John Adams: “Our Constitution was made only for a moral and religious people. It is wholly inadequate to the government of any other. … The only foundation of a free Constitution is pure Virtue, and if this cannot be inspired into our People. … [T]hey may change their Rulers, and the forms of Government, but they will not obtain a lasting Liberty. … A Constitution of Government once changed from Freedom, can never be restored. Liberty, once lost, is lost forever.”
Thomas Jefferson: “Our peculiar security is in the possession of a written Constitution. Let us not make it a blank paper by construction. … To consider the judges as the ultimate arbiters of all Constitutional questions [is] a very dangerous doctrine indeed, and one which would place us under the despotism of an oligarchy. … The Constitution has erected no such single tribunal, knowing that to whatever hands confided, with the corruptions of time and party, its members would become despots. … The opinion which gives to the judges the right to decide what laws are Constitutional and what not, not only for themselves in their own sphere of action but for the Legislature and Executive also in their spheres, would make the Judiciary a despotic branch. … On every question of construction carry ourselves back to the time when the Constitution was adopted, recollect the spirit manifested in the debates and instead of trying what meaning may be squeezed out of the text or invented against it, conform to the probable one in which it was passed. … In questions of power, then, let no more be heard of confidence in man, but bind him down from mischief by the chains of the Constitution.”
Alexander Hamilton: “[T]here is not a syllable in the [Constitution] which directly empowers the national courts to construe the laws according to the spirit of the Constitution, or which gives them any greater latitude in this respect than may be claimed by the courts of every State. … The Judiciary … has no influence over either the sword or the purse; no direction either of the strength or of the wealth of the society, and can take no active resolution whatever. It may truly be said to have neither force nor will. … If it be asked, ‘What is the most sacred duty and the greatest source of our security in a Republic?’ The answer would be, an inviolable respect for the Constitution and Laws — the first growing out of the last. … A sacred respect for the Constitutional law is the vital principle, the sustaining energy of a free government. … [T]he present Constitution is the standard to which we are to cling. Under its banners, bona fide must we combat our political foes — rejecting all changes but through the channel itself provides for amendments.”
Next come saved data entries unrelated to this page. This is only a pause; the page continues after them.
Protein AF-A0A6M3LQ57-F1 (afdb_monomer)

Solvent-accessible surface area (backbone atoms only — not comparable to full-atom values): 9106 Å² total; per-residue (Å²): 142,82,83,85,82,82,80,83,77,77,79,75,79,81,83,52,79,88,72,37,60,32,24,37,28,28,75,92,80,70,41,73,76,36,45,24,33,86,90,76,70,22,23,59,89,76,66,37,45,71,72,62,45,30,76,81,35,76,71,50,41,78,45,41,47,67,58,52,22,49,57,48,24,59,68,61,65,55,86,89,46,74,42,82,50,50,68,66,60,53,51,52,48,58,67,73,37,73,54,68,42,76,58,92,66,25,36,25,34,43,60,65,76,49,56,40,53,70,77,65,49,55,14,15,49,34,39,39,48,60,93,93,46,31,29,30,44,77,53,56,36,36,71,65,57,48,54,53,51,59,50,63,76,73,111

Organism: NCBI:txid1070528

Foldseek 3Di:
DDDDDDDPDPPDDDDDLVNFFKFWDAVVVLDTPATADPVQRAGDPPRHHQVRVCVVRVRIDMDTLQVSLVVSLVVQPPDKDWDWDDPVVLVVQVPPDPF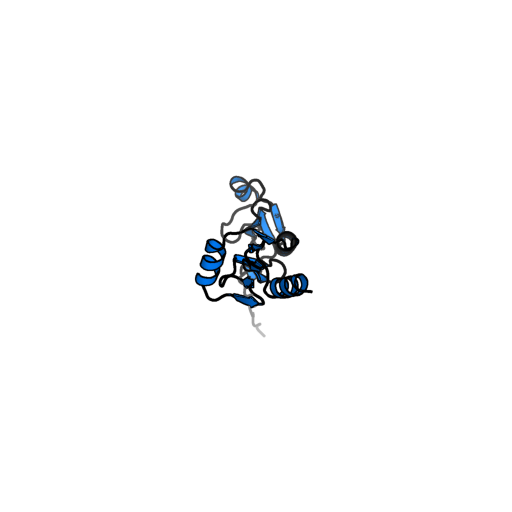PDDDDQKTFRPDFPAARSNPRAGWTWIKGDDDPTIITIPHTHGPVRVVVVVVVVVD

Radius of gyration: 23.34 Å; Cα contacts (8 Å, |Δi|>4): 252; chains: 1; bounding box: 41×45×86 Å

Mean predicted aligned error: 6.29 Å

Sequence (155 aa):
MTTATQTAEKVRKVLTMGDCDRCFASKERGTIIDTIDPATGLSWCYGKTLAQCREEYPDAEEMSVGAFCAWKAERQRTPIAWTPTTAERFDDMLNVLPPAAGVRGAFLVGEPYDHDAGNGQPRFQGFRQWGKEFFQSNRPLTRAEFRAEIARLHD

pLDDT: mean 92.42, std 13.4, range [36.75, 98.62]

Nearest PDB structures (foldseek):
  6g1y-assembly1_A  TM=4.170E-01  e=4.493E+00  Agrobacterium fabrum str. C58
  6tc5-assembly1_AAA  TM=3.323E-01  e=2.795E+00  Sorghum bicolor
  4q0h-assembly1_A-2  TM=1.892E-01  e=4.234E+00  Deinococcus radiodurans R1 = ATCC 13939 = DSM 20539
  4f3l-assembly1_B  TM=1.508E-01  e=3.544E+00  Mus musculus
  2jmu-assembly1_A  TM=1.499E-01  e=5.368E+00  Mus musculus

Structure (mmCIF, N/CA/C/O backbone):
data_AF-A0A6M3LQ57-F1
#
_entry.id   AF-A0A6M3LQ57-F1
#
loop_
_atom_site.group_PDB
_atom_site.id
_atom_site.type_symbol
_atom_site.label_atom_id
_atom_site.label_alt_id
_atom_site.label_comp_id
_atom_site.label_asym_id
_atom_site.label_entity_id
_atom_site.label_seq_id
_atom_site.pdbx_PDB_ins_code
_atom_site.Cartn_x
_atom_site.Cartn_y
_atom_site.Cartn_z
_atom_site.occupancy
_atom_site.B_iso_or_equiv
_atom_site.auth_seq_id
_atom_site.auth_comp_id
_atom_site.auth_asym_id
_atom_site.auth_atom_id
_atom_site.pdbx_PDB_model_num
ATOM 1 N N . MET A 1 1 ? 3.682 -31.613 -62.107 1.00 46.94 1 MET A N 1
ATOM 2 C CA . MET A 1 1 ? 4.332 -31.450 -60.791 1.00 46.94 1 MET A CA 1
ATOM 3 C C . MET A 1 1 ? 4.848 -30.026 -60.703 1.00 46.94 1 MET A C 1
ATOM 5 O O . MET A 1 1 ? 5.860 -29.732 -61.325 1.00 46.94 1 MET A O 1
ATOM 9 N N . THR A 1 2 ? 4.144 -29.132 -60.011 1.00 36.75 2 THR A N 1
ATOM 10 C CA . THR A 1 2 ? 4.678 -27.803 -59.680 1.00 36.75 2 THR A CA 1
ATOM 11 C C . THR A 1 2 ? 4.060 -27.362 -58.361 1.00 36.75 2 THR A C 1
ATOM 13 O O . THR A 1 2 ? 2.856 -27.476 -58.151 1.00 36.75 2 THR A O 1
ATOM 16 N N . THR A 1 3 ? 4.950 -27.019 -57.448 1.00 41.03 3 THR A N 1
ATOM 17 C CA . THR A 1 3 ? 4.820 -27.040 -55.995 1.00 41.03 3 THR A CA 1
ATOM 18 C C . THR A 1 3 ? 4.071 -25.814 -55.482 1.00 41.03 3 THR A C 1
ATOM 20 O O . THR A 1 3 ? 4.348 -24.694 -55.900 1.00 41.03 3 THR A O 1
ATOM 23 N N . ALA A 1 4 ? 3.141 -26.028 -54.552 1.00 45.84 4 ALA A N 1
ATOM 24 C CA . ALA A 1 4 ? 2.512 -24.969 -53.779 1.00 45.84 4 ALA A CA 1
ATOM 25 C C . ALA A 1 4 ? 3.513 -24.414 -52.754 1.00 45.84 4 ALA A C 1
ATOM 27 O O . ALA A 1 4 ? 3.989 -25.151 -51.892 1.00 45.84 4 ALA A O 1
ATOM 28 N N . THR A 1 5 ? 3.811 -23.118 -52.824 1.00 45.41 5 THR A N 1
ATOM 29 C CA . THR A 1 5 ? 4.543 -22.408 -51.770 1.00 45.41 5 THR A CA 1
ATOM 30 C C . THR A 1 5 ? 3.519 -21.826 -50.799 1.00 45.41 5 THR A C 1
ATOM 32 O O . THR A 1 5 ? 2.950 -20.767 -51.049 1.00 45.41 5 THR A O 1
ATOM 35 N N . GLN A 1 6 ? 3.235 -22.541 -49.708 1.00 46.06 6 GLN A N 1
ATOM 36 C CA . GLN A 1 6 ? 2.520 -21.973 -48.563 1.00 46.06 6 GLN A CA 1
ATOM 37 C C . GLN A 1 6 ? 3.509 -21.157 -47.727 1.00 46.06 6 GLN A C 1
ATOM 39 O O . GLN A 1 6 ? 4.349 -21.708 -47.017 1.00 46.06 6 GLN A O 1
ATOM 44 N N . THR A 1 7 ? 3.417 -19.835 -47.821 1.00 49.56 7 THR A N 1
ATOM 45 C CA . THR A 1 7 ? 4.123 -18.911 -46.933 1.00 49.56 7 THR A CA 1
ATOM 46 C C . THR A 1 7 ? 3.373 -18.873 -45.603 1.00 49.56 7 THR A C 1
ATOM 48 O O . THR A 1 7 ? 2.303 -18.280 -45.507 1.00 49.56 7 THR A O 1
ATOM 51 N N . ALA A 1 8 ? 3.900 -19.539 -44.575 1.00 52.03 8 ALA A N 1
ATOM 52 C CA . ALA A 1 8 ? 3.377 -19.412 -43.220 1.00 52.03 8 ALA A CA 1
ATOM 53 C C . ALA A 1 8 ? 3.788 -18.045 -42.654 1.00 52.03 8 ALA A C 1
ATOM 55 O O . ALA A 1 8 ? 4.917 -17.847 -42.203 1.00 52.03 8 ALA A O 1
ATOM 56 N N . GLU A 1 9 ? 2.868 -17.089 -42.706 1.00 48.34 9 GLU A N 1
ATOM 57 C CA . GLU A 1 9 ? 2.976 -15.805 -42.028 1.00 48.34 9 GLU A CA 1
ATOM 58 C C . GLU A 1 9 ? 2.968 -16.060 -40.510 1.00 48.34 9 GLU A C 1
ATOM 60 O O . GLU A 1 9 ? 1.942 -16.374 -39.905 1.00 48.34 9 GLU A O 1
ATOM 65 N N . LYS A 1 10 ? 4.146 -16.011 -39.875 1.00 55.34 10 LYS A N 1
ATOM 66 C CA . LYS A 1 10 ? 4.255 -16.040 -38.411 1.00 55.34 10 LYS A CA 1
ATOM 67 C C . LYS A 1 10 ? 3.628 -14.753 -37.885 1.00 55.34 10 LYS A C 1
ATOM 69 O O . LYS A 1 10 ? 4.269 -13.705 -37.899 1.00 55.34 10 LYS A O 1
ATOM 74 N N . VAL A 1 11 ? 2.390 -14.837 -37.405 1.00 56.31 11 VAL A N 1
ATOM 75 C CA . VAL A 1 11 ? 1.743 -13.747 -36.670 1.00 56.31 11 VAL A CA 1
ATOM 76 C C . VAL A 1 11 ? 2.640 -13.400 -35.480 1.00 56.31 11 VAL A C 1
ATOM 78 O O . VAL A 1 11 ? 2.800 -14.190 -34.548 1.00 56.31 11 VAL A O 1
ATOM 81 N N . ARG A 1 12 ? 3.296 -12.238 -35.539 1.00 62.62 12 ARG A N 1
ATOM 82 C CA . ARG A 1 12 ? 4.110 -11.721 -34.437 1.00 62.62 12 ARG A CA 1
ATOM 83 C C . ARG A 1 12 ? 3.154 -11.455 -33.276 1.00 62.62 12 ARG A C 1
ATOM 85 O O . ARG A 1 12 ? 2.245 -10.642 -33.417 1.00 62.62 12 ARG A O 1
ATOM 92 N N . LYS A 1 13 ? 3.323 -12.166 -32.155 1.00 75.88 13 LYS A N 1
ATOM 93 C CA . LYS A 1 13 ? 2.522 -11.929 -30.947 1.00 75.88 13 LYS A CA 1
ATOM 94 C C . LYS A 1 13 ? 2.670 -10.454 -30.569 1.00 75.88 13 LYS A C 1
ATOM 96 O O . LYS A 1 13 ? 3.790 -9.984 -30.369 1.00 75.88 13 LYS A O 1
ATOM 101 N N . VAL A 1 14 ? 1.551 -9.738 -30.506 1.00 80.62 14 VAL A N 1
ATOM 102 C CA . VAL A 1 14 ? 1.513 -8.387 -29.945 1.00 80.62 14 VAL A CA 1
ATOM 103 C C . VAL A 1 14 ? 1.728 -8.539 -28.444 1.00 80.62 14 VAL A C 1
ATOM 105 O O . VAL A 1 14 ? 0.954 -9.229 -27.782 1.00 80.62 14 VAL A O 1
ATOM 108 N N . LEU A 1 15 ? 2.819 -7.970 -27.937 1.00 83.25 15 LEU A N 1
ATOM 109 C CA . LEU A 1 15 ? 3.087 -7.936 -26.504 1.00 83.25 15 LEU A CA 1
ATOM 110 C C . LEU A 1 15 ? 2.106 -6.976 -25.826 1.00 83.25 15 LEU A C 1
ATOM 112 O O . LEU A 1 15 ? 1.719 -5.954 -26.396 1.00 83.25 15 LEU A O 1
ATOM 116 N N . THR A 1 16 ? 1.726 -7.304 -24.601 1.00 87.81 16 THR A N 1
ATOM 117 C CA . THR A 1 16 ? 0.941 -6.457 -23.703 1.00 87.81 16 THR A CA 1
ATOM 118 C C . THR A 1 16 ? 1.720 -6.227 -22.414 1.00 87.81 16 THR A C 1
ATOM 120 O O . THR A 1 16 ? 2.647 -6.970 -22.106 1.00 87.81 16 THR A O 1
ATOM 123 N N . MET A 1 17 ? 1.301 -5.259 -21.598 1.00 83.88 17 MET A N 1
ATOM 124 C CA . MET A 1 17 ? 1.907 -5.036 -20.278 1.00 83.88 17 MET A CA 1
ATOM 125 C C . MET A 1 17 ? 1.830 -6.279 -19.369 1.00 83.88 17 MET A C 1
ATOM 127 O O . MET A 1 17 ? 2.678 -6.466 -18.504 1.00 83.88 17 MET A O 1
ATOM 131 N N . GLY A 1 18 ? 0.840 -7.157 -19.579 1.00 85.94 18 GLY A N 1
ATOM 132 C CA . GLY A 1 18 ? 0.730 -8.426 -18.854 1.00 85.94 18 GLY A CA 1
ATOM 133 C C . GLY A 1 18 ? 1.818 -9.446 -19.210 1.00 85.94 18 GLY A C 1
ATOM 134 O O . GLY A 1 18 ? 1.999 -10.410 -18.472 1.00 85.94 18 GLY A O 1
ATOM 135 N N . ASP A 1 19 ? 2.545 -9.240 -20.312 1.00 90.12 19 ASP A N 1
ATOM 136 C CA . ASP A 1 19 ? 3.690 -10.063 -20.709 1.00 90.12 19 ASP A CA 1
ATOM 137 C C . ASP A 1 19 ? 5.016 -9.574 -20.083 1.00 90.12 19 ASP A C 1
ATOM 139 O O . ASP A 1 19 ? 6.037 -10.247 -20.225 1.00 90.12 19 ASP A O 1
ATOM 143 N N . CYS A 1 20 ? 5.022 -8.425 -19.394 1.00 94.06 20 CYS A N 1
ATOM 144 C CA . CYS A 1 20 ? 6.207 -7.880 -18.733 1.00 94.06 20 CYS A CA 1
ATOM 145 C C . CYS A 1 20 ? 6.418 -8.536 -17.357 1.00 94.06 20 CYS A C 1
ATOM 147 O O . CYS A 1 20 ? 5.639 -8.328 -16.427 1.00 94.06 20 CYS A O 1
ATOM 149 N N . ASP A 1 21 ? 7.511 -9.281 -17.193 1.00 96.94 21 ASP A N 1
ATOM 150 C CA . ASP A 1 21 ? 7.887 -9.932 -15.929 1.00 96.94 21 ASP A CA 1
ATOM 151 C C . ASP A 1 21 ? 8.903 -9.127 -15.103 1.00 96.94 21 ASP A C 1
ATOM 153 O O . ASP A 1 21 ? 9.175 -9.452 -13.942 1.00 96.94 21 ASP A O 1
ATOM 157 N N . ARG A 1 22 ? 9.440 -8.055 -15.687 1.00 98.31 22 ARG A N 1
ATOM 158 C CA . ARG A 1 22 ? 10.463 -7.175 -15.122 1.00 98.31 22 ARG A CA 1
ATOM 159 C C . ARG A 1 22 ? 9.995 -5.728 -15.061 1.00 98.31 22 ARG A C 1
ATOM 161 O O . ARG A 1 22 ? 9.139 -5.294 -15.832 1.00 98.31 22 ARG A O 1
ATOM 168 N N . CYS A 1 23 ? 10.588 -4.968 -14.152 1.00 98.38 23 CYS A N 1
ATOM 169 C CA . CYS A 1 23 ? 10.295 -3.559 -13.952 1.00 98.38 23 CYS A CA 1
ATOM 170 C C . CYS A 1 23 ? 11.528 -2.775 -13.502 1.00 98.38 23 CYS A C 1
ATOM 172 O O . CYS A 1 23 ? 12.473 -3.333 -12.937 1.00 98.38 23 CYS A O 1
ATOM 174 N N . PHE A 1 24 ? 11.474 -1.463 -13.715 1.00 98.56 24 PHE A N 1
ATOM 175 C CA . PHE A 1 24 ? 12.260 -0.514 -12.939 1.00 98.56 24 PHE A CA 1
ATOM 176 C C . PHE A 1 24 ? 11.433 -0.094 -11.728 1.00 98.56 24 PHE A C 1
ATOM 178 O O . PHE A 1 24 ? 10.266 0.284 -11.863 1.00 98.56 24 PHE A O 1
ATOM 185 N N . ALA A 1 25 ? 12.016 -0.172 -10.540 1.00 98.31 25 ALA A N 1
ATOM 186 C CA . ALA A 1 25 ? 11.329 0.111 -9.289 1.00 98.31 25 ALA A CA 1
ATOM 187 C C . ALA A 1 25 ? 12.157 1.029 -8.391 1.00 98.31 25 ALA A C 1
ATOM 189 O O . ALA A 1 25 ? 13.385 0.997 -8.417 1.00 98.31 25 ALA A O 1
ATOM 190 N N . SER A 1 26 ? 11.455 1.809 -7.569 1.00 97.75 26 SER A N 1
ATOM 191 C CA . SER A 1 26 ? 12.020 2.563 -6.452 1.00 97.75 26 SER A CA 1
ATOM 192 C C . SER A 1 26 ? 11.490 1.949 -5.160 1.00 97.75 26 SER A C 1
ATOM 194 O O . SER A 1 26 ? 10.306 2.074 -4.817 1.00 97.75 26 SER A O 1
ATOM 196 N N . LYS A 1 27 ? 12.359 1.239 -4.434 1.00 96.12 27 LYS A N 1
ATOM 197 C CA . LYS A 1 27 ? 12.008 0.675 -3.122 1.00 96.12 27 LYS A CA 1
ATOM 198 C C . LYS A 1 27 ? 11.892 1.754 -2.053 1.00 96.12 27 LYS A C 1
ATOM 200 O O . LYS A 1 27 ? 11.122 1.575 -1.112 1.00 96.12 27 LYS A O 1
ATOM 205 N N . GLU A 1 28 ? 12.595 2.875 -2.196 1.00 95.31 28 GLU A N 1
ATOM 206 C CA . GLU A 1 28 ? 12.451 3.998 -1.270 1.00 95.31 28 GLU A CA 1
ATOM 207 C C . GLU A 1 28 ? 11.027 4.567 -1.330 1.00 95.31 28 GLU A C 1
ATOM 209 O O . GLU A 1 28 ? 10.378 4.750 -0.300 1.00 95.31 28 GLU A O 1
ATOM 214 N N . ARG A 1 29 ? 10.491 4.738 -2.545 1.00 94.94 29 ARG A N 1
ATOM 215 C CA . ARG A 1 29 ? 9.123 5.229 -2.778 1.00 94.94 29 ARG A CA 1
ATOM 216 C C . ARG A 1 29 ? 8.057 4.141 -2.666 1.00 94.94 29 ARG A C 1
ATOM 218 O O . ARG A 1 29 ? 6.874 4.446 -2.545 1.00 94.94 29 ARG A O 1
ATOM 225 N N . GLY A 1 30 ? 8.449 2.869 -2.713 1.00 95.75 30 GLY A N 1
ATOM 226 C CA . GLY A 1 30 ? 7.524 1.736 -2.676 1.00 95.75 30 GLY A CA 1
ATOM 227 C C . GLY A 1 30 ? 6.674 1.599 -3.943 1.00 95.75 30 GLY A C 1
ATOM 228 O O . GLY A 1 30 ? 5.527 1.128 -3.877 1.00 95.75 30 GLY A O 1
ATOM 229 N N . THR A 1 31 ? 7.225 1.992 -5.095 1.00 96.12 31 THR A N 1
ATOM 230 C CA . THR A 1 31 ? 6.531 2.011 -6.390 1.00 96.12 31 THR A CA 1
ATOM 231 C C . THR A 1 31 ? 7.335 1.324 -7.492 1.00 96.12 31 THR A C 1
ATOM 233 O O . THR A 1 31 ? 8.564 1.374 -7.529 1.00 96.12 31 THR A O 1
ATOM 236 N N . ILE A 1 32 ? 6.614 0.703 -8.428 1.00 97.44 32 ILE A N 1
ATOM 237 C CA . ILE A 1 32 ? 7.148 0.425 -9.762 1.00 97.44 32 ILE A CA 1
ATOM 238 C C . ILE A 1 32 ? 7.131 1.753 -10.518 1.00 97.44 32 ILE A C 1
ATOM 240 O O . ILE A 1 32 ? 6.112 2.442 -10.514 1.00 97.44 32 ILE A O 1
ATOM 244 N N . ILE A 1 33 ? 8.263 2.114 -11.115 1.00 97.62 33 ILE A N 1
ATOM 245 C CA . ILE A 1 33 ? 8.391 3.293 -11.974 1.00 97.62 33 ILE A CA 1
ATOM 246 C C . ILE A 1 33 ? 7.744 2.975 -13.322 1.00 97.62 33 ILE A C 1
ATOM 248 O O . ILE A 1 33 ? 6.890 3.720 -13.792 1.00 97.62 33 ILE A O 1
ATOM 252 N N . ASP A 1 34 ? 8.134 1.846 -13.919 1.00 97.50 34 ASP A N 1
ATOM 253 C CA . ASP A 1 34 ? 7.581 1.340 -15.173 1.00 97.50 34 ASP A CA 1
ATOM 254 C C . ASP A 1 34 ? 7.911 -0.157 -15.326 1.00 97.50 34 ASP A C 1
ATOM 256 O O . ASP A 1 34 ? 8.882 -0.662 -14.751 1.00 97.50 34 ASP A O 1
ATOM 260 N N . THR A 1 35 ? 7.110 -0.875 -16.107 1.00 97.62 35 THR A N 1
ATOM 261 C CA . THR A 1 35 ? 7.438 -2.252 -16.519 1.00 97.62 35 THR A CA 1
ATOM 262 C C . THR A 1 35 ? 8.441 -2.230 -17.670 1.00 97.62 35 THR A C 1
ATOM 264 O O . THR A 1 35 ? 8.590 -1.207 -18.329 1.00 97.62 35 THR A O 1
ATOM 267 N N . ILE A 1 36 ? 9.168 -3.322 -17.903 1.00 97.62 36 ILE A N 1
ATOM 268 C CA . ILE A 1 36 ? 10.177 -3.401 -18.968 1.00 97.62 36 ILE A CA 1
ATOM 269 C C . ILE A 1 36 ? 9.621 -4.224 -20.123 1.00 97.62 36 ILE A C 1
ATOM 271 O O . ILE A 1 36 ? 9.223 -5.370 -19.923 1.00 97.62 36 ILE A O 1
ATOM 275 N N . ASP A 1 37 ? 9.646 -3.655 -21.326 1.00 95.00 37 ASP A N 1
ATOM 276 C CA . ASP A 1 37 ? 9.348 -4.379 -22.556 1.00 95.00 37 ASP A CA 1
ATOM 277 C C . ASP A 1 37 ? 10.410 -5.472 -22.782 1.00 95.00 37 ASP A C 1
ATOM 279 O O . ASP A 1 37 ? 11.593 -5.155 -22.970 1.00 95.00 37 ASP A O 1
ATOM 283 N N . PRO A 1 38 ? 10.024 -6.763 -22.796 1.00 93.62 38 PRO A N 1
ATOM 284 C CA . PRO A 1 38 ? 10.974 -7.860 -22.939 1.00 93.62 38 PRO A CA 1
ATOM 285 C C . PRO A 1 38 ? 11.672 -7.880 -24.306 1.00 93.62 38 PRO A C 1
ATOM 287 O O . PRO A 1 38 ? 12.719 -8.511 -24.440 1.00 93.62 38 PRO A O 1
ATOM 290 N N . ALA A 1 39 ? 11.121 -7.215 -25.327 1.00 91.88 39 ALA A N 1
ATOM 291 C CA . ALA A 1 39 ? 11.723 -7.171 -26.655 1.00 91.88 39 ALA A CA 1
ATOM 292 C C . ALA A 1 39 ? 12.855 -6.141 -26.764 1.00 91.88 39 ALA A C 1
ATOM 294 O O . ALA A 1 39 ? 13.798 -6.351 -27.529 1.00 91.88 39 ALA A O 1
ATOM 295 N N . THR A 1 40 ? 12.754 -5.027 -26.038 1.00 93.56 40 THR A N 1
ATOM 296 C CA . THR A 1 40 ? 13.675 -3.887 -26.171 1.00 93.56 40 THR A CA 1
ATOM 297 C C . THR A 1 40 ? 14.550 -3.669 -24.941 1.00 93.56 40 THR A C 1
ATOM 299 O O . THR A 1 40 ? 15.601 -3.041 -25.050 1.00 93.56 40 THR A O 1
ATOM 302 N N . GLY A 1 41 ? 14.145 -4.179 -23.775 1.00 94.50 41 GLY A N 1
ATOM 303 C CA . GLY A 1 41 ? 14.797 -3.888 -22.497 1.00 94.50 41 GLY A CA 1
ATOM 304 C C . GLY A 1 41 ? 14.565 -2.455 -22.005 1.00 94.50 41 GLY A C 1
ATOM 305 O O . GLY A 1 41 ? 15.182 -2.038 -21.025 1.00 94.50 41 GLY A O 1
ATOM 306 N N . LEU A 1 42 ? 13.691 -1.701 -22.674 1.00 96.94 42 LEU A N 1
ATOM 307 C CA . LEU A 1 42 ? 13.313 -0.345 -22.301 1.00 96.94 42 LEU A CA 1
ATOM 308 C C . LEU A 1 42 ? 12.044 -0.362 -21.456 1.00 96.94 42 LEU A C 1
ATOM 310 O O . LEU A 1 42 ? 11.265 -1.314 -21.472 1.00 96.94 42 LEU A O 1
ATOM 314 N N . SER A 1 43 ? 11.827 0.721 -20.725 1.00 96.50 43 SER A N 1
ATOM 315 C CA . SER A 1 43 ? 10.590 0.935 -19.992 1.00 96.50 43 SER A CA 1
ATOM 316 C C . SER A 1 43 ? 9.394 0.972 -20.963 1.00 96.50 43 SER A C 1
ATOM 318 O O . SER A 1 43 ? 9.476 1.575 -22.033 1.00 96.50 43 SER A O 1
ATOM 320 N N . TRP A 1 44 ? 8.297 0.303 -20.616 1.00 94.50 44 TRP A N 1
ATOM 321 C CA . TRP A 1 44 ? 7.159 0.062 -21.503 1.00 94.50 44 TRP A CA 1
ATOM 322 C C . TRP A 1 44 ? 6.447 1.355 -21.905 1.00 94.50 44 TRP A C 1
ATOM 324 O O . TRP A 1 44 ? 6.172 1.581 -23.082 1.00 94.50 44 TRP A O 1
ATOM 334 N N . CYS A 1 45 ? 6.143 2.212 -20.930 1.00 94.00 45 CYS A N 1
ATOM 335 C CA . CYS A 1 45 ? 5.396 3.445 -21.160 1.00 94.00 45 CYS A CA 1
ATOM 336 C C . CYS A 1 45 ? 6.292 4.576 -21.673 1.00 94.00 45 CYS A C 1
ATOM 338 O O . CYS A 1 45 ? 5.862 5.370 -22.509 1.00 94.00 45 CYS A O 1
ATOM 340 N N . TYR A 1 46 ? 7.521 4.672 -21.158 1.00 94.94 46 TYR A N 1
ATOM 341 C CA . TYR A 1 46 ? 8.393 5.828 -21.401 1.00 94.94 46 TYR A CA 1
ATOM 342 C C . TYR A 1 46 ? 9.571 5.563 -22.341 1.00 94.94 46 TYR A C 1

James Madison: “I entirely concur in the propriety of resorting to the sense in which the Constitution was accepted and ratified by the nation. In that sense alone it is the legitimate Constitution. And if that is not the guide in expounding it, there may be no security for a consistent and stable, more than for a faithful exercise of its powers. … If Congress can do whatever in their discretion can be done by money, and will promote the General Welfare, the Government is no longer a limited one, possessing enumerated powers, but an indefinite one, subject to particular exceptions.”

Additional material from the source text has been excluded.